THE PROBLEM >> Transcribe only part of the material below: the lines from the one containing "ATOM 190 C C" through the one containing "ATOM 210 O O", inclusive, exactly as written.
· · ·
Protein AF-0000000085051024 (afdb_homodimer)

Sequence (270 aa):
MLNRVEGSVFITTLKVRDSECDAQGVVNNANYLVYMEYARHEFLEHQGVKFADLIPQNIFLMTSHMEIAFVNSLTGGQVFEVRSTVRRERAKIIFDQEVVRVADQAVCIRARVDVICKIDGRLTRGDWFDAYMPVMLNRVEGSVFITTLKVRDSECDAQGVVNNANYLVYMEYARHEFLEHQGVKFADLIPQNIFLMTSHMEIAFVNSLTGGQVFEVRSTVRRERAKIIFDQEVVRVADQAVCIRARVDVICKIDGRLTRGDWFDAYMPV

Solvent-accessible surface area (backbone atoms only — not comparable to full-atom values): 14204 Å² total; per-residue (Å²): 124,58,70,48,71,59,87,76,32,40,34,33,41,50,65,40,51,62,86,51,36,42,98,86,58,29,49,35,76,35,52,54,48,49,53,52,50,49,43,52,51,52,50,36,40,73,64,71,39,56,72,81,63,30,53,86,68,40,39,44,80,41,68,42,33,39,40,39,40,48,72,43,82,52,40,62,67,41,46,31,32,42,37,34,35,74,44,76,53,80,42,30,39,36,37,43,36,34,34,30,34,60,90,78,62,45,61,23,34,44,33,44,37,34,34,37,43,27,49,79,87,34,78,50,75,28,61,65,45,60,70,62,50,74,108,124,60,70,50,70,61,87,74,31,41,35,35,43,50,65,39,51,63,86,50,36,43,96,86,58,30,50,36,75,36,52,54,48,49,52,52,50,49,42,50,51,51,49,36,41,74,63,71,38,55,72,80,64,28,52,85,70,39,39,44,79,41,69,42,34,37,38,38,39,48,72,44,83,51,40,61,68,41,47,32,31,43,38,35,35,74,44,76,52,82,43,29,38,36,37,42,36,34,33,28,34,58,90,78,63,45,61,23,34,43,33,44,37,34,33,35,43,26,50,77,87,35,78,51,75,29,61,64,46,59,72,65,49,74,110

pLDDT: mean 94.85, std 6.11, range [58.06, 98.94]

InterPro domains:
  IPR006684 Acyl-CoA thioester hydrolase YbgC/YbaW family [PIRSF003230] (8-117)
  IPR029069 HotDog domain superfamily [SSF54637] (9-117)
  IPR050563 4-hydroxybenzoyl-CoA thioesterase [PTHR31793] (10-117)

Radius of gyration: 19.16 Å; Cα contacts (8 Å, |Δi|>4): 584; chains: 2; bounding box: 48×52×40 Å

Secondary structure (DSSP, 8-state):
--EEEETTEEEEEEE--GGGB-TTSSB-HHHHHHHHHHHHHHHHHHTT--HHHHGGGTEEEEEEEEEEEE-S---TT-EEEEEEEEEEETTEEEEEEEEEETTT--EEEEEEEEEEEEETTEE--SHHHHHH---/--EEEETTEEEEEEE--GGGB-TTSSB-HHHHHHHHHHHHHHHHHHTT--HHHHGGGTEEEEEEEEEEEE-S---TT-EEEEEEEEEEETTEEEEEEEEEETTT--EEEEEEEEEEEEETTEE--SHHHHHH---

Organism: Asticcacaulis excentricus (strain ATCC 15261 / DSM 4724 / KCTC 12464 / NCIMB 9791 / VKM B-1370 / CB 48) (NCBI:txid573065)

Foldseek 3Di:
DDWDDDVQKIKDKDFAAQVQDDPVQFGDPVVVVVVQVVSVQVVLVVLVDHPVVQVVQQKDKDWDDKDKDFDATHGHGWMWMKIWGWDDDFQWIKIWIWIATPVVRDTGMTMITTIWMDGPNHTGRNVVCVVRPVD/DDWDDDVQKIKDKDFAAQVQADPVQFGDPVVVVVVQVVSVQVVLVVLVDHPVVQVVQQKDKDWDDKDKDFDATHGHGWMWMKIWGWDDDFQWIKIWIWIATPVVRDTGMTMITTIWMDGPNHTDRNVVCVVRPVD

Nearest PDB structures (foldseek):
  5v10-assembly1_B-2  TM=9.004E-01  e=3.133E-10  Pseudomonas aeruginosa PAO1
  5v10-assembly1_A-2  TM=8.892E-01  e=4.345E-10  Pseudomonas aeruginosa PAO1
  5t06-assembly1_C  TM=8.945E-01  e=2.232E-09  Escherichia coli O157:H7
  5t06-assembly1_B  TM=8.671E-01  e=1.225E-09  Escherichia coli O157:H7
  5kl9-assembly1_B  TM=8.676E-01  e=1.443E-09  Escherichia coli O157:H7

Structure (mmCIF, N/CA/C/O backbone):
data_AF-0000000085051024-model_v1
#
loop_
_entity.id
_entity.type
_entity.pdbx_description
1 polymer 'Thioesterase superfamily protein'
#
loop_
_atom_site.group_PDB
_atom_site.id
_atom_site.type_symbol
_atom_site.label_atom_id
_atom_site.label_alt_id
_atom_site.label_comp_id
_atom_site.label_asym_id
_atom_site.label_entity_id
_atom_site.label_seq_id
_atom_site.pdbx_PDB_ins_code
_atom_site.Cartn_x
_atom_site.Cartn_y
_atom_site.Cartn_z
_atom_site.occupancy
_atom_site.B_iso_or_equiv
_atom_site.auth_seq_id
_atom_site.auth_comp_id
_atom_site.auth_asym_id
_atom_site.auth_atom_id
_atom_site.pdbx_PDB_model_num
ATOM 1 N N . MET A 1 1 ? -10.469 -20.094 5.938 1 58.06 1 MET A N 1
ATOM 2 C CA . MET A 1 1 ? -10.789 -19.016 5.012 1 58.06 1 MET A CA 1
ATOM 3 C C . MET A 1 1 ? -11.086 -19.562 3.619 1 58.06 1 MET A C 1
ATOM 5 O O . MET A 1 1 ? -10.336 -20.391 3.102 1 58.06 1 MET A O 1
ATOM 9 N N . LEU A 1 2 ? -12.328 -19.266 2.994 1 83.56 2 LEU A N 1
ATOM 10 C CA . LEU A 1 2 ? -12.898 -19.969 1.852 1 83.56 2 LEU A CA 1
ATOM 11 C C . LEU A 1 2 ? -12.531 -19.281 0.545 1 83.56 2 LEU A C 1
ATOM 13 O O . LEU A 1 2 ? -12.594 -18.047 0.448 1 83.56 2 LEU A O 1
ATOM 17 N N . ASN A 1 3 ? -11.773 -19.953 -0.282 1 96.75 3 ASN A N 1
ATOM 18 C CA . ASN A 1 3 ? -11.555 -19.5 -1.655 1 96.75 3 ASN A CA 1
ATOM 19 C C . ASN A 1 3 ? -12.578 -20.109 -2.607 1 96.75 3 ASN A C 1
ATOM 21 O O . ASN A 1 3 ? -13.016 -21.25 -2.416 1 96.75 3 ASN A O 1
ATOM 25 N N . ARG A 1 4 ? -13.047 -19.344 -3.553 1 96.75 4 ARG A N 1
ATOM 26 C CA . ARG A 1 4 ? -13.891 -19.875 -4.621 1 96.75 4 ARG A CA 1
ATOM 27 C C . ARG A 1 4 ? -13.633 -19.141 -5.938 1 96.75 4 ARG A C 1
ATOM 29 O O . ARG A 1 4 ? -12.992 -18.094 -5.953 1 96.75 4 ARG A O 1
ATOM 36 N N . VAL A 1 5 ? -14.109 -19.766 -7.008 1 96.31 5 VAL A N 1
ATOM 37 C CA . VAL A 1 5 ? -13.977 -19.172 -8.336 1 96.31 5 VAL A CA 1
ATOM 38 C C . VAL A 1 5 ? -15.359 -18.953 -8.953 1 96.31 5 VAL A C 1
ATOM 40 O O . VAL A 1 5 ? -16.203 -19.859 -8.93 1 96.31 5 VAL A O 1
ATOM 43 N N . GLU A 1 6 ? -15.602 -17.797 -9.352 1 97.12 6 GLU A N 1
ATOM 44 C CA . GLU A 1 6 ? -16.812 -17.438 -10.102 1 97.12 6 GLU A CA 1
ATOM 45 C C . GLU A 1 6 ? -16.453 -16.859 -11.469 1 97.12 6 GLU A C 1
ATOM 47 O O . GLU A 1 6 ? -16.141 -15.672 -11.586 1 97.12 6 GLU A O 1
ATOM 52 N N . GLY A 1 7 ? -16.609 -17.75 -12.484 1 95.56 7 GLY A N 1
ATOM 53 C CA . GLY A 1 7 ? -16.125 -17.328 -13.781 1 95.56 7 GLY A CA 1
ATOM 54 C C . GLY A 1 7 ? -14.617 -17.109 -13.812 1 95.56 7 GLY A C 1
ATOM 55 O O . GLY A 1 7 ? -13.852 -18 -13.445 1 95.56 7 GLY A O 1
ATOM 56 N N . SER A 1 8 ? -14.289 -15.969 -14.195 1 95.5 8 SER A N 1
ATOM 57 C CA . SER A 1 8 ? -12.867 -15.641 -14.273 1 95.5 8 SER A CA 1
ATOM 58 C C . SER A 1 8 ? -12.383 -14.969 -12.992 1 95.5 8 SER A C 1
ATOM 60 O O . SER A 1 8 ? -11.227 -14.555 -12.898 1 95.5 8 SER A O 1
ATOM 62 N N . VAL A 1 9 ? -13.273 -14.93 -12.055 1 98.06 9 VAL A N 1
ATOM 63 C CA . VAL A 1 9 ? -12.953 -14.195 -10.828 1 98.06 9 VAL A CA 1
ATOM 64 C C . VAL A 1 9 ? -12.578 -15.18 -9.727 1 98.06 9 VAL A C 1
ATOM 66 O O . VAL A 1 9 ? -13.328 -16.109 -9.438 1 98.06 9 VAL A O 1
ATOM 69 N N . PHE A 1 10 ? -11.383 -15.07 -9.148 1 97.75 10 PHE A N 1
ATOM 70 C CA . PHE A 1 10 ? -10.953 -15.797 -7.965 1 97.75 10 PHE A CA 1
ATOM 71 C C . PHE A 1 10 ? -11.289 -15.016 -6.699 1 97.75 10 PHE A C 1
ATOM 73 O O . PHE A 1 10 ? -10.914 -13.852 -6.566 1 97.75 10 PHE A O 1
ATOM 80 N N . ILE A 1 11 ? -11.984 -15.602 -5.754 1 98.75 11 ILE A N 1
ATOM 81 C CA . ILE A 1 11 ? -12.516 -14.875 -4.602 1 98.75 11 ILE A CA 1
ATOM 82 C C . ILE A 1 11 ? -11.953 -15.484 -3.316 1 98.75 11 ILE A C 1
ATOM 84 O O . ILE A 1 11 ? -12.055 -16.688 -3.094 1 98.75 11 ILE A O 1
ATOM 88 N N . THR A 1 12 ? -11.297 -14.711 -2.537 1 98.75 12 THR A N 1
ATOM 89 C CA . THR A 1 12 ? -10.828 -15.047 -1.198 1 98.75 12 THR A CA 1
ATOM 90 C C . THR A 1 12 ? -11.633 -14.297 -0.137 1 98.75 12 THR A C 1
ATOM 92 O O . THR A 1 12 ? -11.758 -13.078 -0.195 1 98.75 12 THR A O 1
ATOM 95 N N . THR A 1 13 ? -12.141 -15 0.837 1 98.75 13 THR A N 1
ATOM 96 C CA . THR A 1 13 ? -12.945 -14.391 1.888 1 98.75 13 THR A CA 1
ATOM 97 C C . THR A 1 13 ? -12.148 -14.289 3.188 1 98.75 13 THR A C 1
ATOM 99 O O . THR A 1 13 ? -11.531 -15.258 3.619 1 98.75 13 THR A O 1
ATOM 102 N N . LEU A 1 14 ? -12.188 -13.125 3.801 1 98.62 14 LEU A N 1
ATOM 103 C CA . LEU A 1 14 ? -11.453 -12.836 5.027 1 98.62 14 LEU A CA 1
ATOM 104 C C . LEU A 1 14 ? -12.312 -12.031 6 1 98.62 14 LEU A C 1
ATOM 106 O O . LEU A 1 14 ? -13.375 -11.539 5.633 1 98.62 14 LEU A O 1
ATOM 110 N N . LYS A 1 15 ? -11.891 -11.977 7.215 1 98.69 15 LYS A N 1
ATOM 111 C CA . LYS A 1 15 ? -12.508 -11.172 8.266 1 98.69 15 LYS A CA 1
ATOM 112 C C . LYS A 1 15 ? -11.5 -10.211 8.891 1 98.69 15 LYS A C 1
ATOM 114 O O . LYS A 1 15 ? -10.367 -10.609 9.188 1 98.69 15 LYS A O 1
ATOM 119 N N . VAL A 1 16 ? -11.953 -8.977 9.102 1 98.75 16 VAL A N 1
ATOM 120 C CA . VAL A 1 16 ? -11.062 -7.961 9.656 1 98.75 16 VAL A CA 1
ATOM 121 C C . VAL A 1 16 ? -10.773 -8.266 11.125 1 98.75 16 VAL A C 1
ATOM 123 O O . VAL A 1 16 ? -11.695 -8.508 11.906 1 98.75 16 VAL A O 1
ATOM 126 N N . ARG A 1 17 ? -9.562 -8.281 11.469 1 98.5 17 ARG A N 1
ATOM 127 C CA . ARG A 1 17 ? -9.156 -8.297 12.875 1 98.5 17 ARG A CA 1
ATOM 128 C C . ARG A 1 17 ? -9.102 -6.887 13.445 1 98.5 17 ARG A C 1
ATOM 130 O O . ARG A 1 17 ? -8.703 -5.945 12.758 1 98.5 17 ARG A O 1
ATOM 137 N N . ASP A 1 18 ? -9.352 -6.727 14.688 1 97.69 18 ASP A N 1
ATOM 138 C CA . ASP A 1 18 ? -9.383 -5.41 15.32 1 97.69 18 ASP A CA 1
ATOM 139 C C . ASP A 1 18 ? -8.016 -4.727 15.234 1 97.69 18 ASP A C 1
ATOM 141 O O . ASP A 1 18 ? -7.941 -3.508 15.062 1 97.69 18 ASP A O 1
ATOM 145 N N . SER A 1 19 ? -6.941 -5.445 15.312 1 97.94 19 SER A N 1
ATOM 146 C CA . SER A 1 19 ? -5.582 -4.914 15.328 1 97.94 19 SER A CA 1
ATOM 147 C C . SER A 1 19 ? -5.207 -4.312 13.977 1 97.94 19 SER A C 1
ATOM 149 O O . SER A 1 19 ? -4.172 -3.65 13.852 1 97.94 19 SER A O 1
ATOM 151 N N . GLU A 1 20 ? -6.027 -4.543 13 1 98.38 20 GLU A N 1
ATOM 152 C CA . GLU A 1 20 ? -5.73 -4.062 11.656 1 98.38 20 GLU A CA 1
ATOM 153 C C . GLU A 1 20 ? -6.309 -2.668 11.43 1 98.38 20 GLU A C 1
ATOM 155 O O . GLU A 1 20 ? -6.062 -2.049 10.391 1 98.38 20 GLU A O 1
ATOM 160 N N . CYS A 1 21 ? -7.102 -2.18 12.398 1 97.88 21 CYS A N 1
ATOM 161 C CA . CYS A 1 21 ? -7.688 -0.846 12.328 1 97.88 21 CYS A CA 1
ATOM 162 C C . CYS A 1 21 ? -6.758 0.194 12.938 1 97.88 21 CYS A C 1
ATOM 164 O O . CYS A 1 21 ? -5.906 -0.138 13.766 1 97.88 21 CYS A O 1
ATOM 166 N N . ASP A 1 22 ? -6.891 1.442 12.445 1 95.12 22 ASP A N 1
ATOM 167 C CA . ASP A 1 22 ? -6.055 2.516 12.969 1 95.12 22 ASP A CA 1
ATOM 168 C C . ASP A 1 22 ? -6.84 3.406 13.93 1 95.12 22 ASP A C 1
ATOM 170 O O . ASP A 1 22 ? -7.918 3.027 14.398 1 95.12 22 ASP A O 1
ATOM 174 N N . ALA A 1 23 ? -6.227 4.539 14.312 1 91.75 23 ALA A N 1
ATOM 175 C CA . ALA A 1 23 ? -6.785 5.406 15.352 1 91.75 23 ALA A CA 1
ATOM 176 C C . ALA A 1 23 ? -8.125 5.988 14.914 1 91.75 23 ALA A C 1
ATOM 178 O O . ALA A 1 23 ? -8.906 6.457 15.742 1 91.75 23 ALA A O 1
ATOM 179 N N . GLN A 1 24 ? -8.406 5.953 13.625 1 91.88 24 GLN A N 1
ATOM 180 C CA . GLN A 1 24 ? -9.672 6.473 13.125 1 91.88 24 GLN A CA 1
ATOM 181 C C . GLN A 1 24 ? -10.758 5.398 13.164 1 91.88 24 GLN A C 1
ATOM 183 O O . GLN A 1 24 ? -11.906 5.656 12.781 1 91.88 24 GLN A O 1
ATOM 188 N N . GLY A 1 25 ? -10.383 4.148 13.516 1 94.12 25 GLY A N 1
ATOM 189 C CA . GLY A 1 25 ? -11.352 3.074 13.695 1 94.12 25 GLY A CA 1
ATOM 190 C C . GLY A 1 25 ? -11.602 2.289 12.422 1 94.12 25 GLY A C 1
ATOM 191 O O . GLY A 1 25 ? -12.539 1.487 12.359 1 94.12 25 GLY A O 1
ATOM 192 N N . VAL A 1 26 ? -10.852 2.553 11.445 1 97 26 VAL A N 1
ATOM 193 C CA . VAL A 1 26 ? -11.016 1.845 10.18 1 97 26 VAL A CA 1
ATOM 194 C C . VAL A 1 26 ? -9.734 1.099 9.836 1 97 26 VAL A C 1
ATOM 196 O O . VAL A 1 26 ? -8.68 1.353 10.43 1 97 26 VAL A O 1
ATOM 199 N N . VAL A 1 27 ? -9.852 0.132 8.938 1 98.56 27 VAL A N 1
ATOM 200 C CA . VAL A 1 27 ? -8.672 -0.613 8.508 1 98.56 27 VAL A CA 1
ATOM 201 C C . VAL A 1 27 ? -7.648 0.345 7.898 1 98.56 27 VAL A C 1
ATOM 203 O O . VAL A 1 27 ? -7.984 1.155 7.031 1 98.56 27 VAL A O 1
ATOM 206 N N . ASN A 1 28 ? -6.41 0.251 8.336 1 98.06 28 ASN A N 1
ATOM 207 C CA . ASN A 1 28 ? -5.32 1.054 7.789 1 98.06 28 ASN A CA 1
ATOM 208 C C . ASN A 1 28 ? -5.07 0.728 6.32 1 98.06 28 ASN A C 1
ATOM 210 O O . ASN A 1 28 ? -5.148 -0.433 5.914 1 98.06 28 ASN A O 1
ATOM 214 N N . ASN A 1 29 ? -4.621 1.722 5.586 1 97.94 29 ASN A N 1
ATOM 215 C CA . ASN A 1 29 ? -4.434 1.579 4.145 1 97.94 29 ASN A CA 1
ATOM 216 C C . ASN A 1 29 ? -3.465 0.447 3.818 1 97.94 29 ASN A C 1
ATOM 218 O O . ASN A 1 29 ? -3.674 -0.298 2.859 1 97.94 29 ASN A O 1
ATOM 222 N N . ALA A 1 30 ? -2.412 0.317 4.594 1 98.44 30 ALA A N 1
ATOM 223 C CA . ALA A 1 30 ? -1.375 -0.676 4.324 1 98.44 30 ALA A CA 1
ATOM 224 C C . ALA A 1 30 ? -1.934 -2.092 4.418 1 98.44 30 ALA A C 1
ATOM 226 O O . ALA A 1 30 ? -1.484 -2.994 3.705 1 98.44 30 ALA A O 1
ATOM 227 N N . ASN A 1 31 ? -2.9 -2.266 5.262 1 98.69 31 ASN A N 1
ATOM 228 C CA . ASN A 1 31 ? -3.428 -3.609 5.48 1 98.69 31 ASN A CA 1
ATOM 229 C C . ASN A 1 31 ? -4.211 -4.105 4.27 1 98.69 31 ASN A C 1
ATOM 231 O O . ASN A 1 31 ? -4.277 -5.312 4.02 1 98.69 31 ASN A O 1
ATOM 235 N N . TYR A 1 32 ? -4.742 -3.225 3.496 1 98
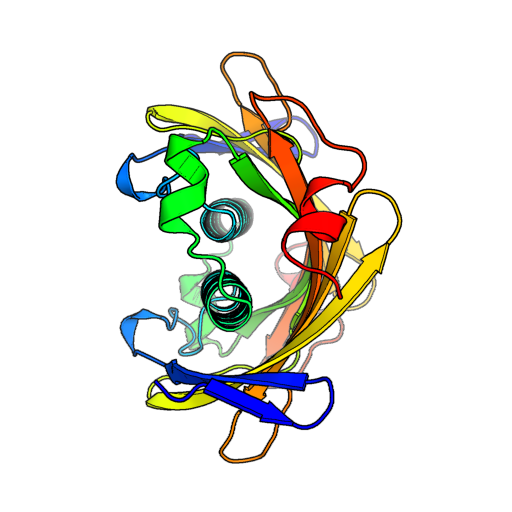.81 32 TYR A N 1
ATOM 236 C CA . TYR A 1 32 ? -5.402 -3.652 2.266 1 98.81 32 TYR A CA 1
ATOM 237 C C . TYR A 1 32 ? -4.402 -4.285 1.306 1 98.81 32 TYR A C 1
ATOM 239 O O . TYR A 1 32 ? -4.75 -5.199 0.552 1 98.81 32 TYR A O 1
ATOM 247 N N . LEU A 1 33 ? -3.152 -3.793 1.303 1 98.69 33 LEU A N 1
ATOM 248 C CA . LEU A 1 33 ? -2.125 -4.434 0.485 1 98.69 33 LEU A CA 1
ATOM 249 C C . LEU A 1 33 ? -1.844 -5.848 0.975 1 98.69 33 LEU A C 1
ATOM 251 O O . LEU A 1 33 ? -1.617 -6.754 0.17 1 98.69 33 LEU A O 1
ATOM 255 N N . VAL A 1 34 ? -1.883 -6.031 2.252 1 98.38 34 VAL A N 1
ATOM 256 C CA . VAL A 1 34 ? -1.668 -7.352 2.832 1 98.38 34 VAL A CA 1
· · ·
RESPONSE AREA >>
ATOM 190 C C . GLY A 1 25 ? -11.602 2.289 12.422 1 94.12 25 GLY A C 1
ATOM 191 O O . GLY A 1 25 ? -12.539 1.487 12.359 1 94.12 25 GLY A O 1
ATOM 192 N N . VAL A 1 26 ? -10.852 2.553 11.445 1 97 26 VAL A N 1
ATOM 193 C CA . VAL A 1 26 ? -11.016 1.845 10.18 1 97 26 VAL A CA 1
ATOM 194 C C . VAL A 1 26 ? -9.734 1.099 9.836 1 97 26 VAL A C 1
ATOM 196 O O . VAL A 1 26 ? -8.68 1.353 10.43 1 97 26 VAL A O 1
ATOM 199 N N . VAL A 1 27 ? -9.852 0.132 8.938 1 98.56 27 VAL A N 1
ATOM 200 C CA . VAL A 1 27 ? -8.672 -0.613 8.508 1 98.56 27 VAL A CA 1
ATOM 201 C C . VAL A 1 27 ? -7.648 0.345 7.898 1 98.56 27 VAL A C 1
ATOM 203 O O . VAL A 1 27 ? -7.984 1.155 7.031 1 98.56 27 VAL A O 1
ATOM 206 N N . ASN A 1 28 ? -6.41 0.251 8.336 1 98.06 28 ASN A N 1
ATOM 207 C CA . ASN A 1 28 ? -5.32 1.054 7.789 1 98.06 28 ASN A CA 1
ATOM 208 C C . ASN A 1 28 ? -5.07 0.728 6.32 1 98.06 28 ASN A C 1
ATOM 210 O O . ASN A 1 28 ? -5.148 -0.433 5.914 1 98.06 28 ASN A O 1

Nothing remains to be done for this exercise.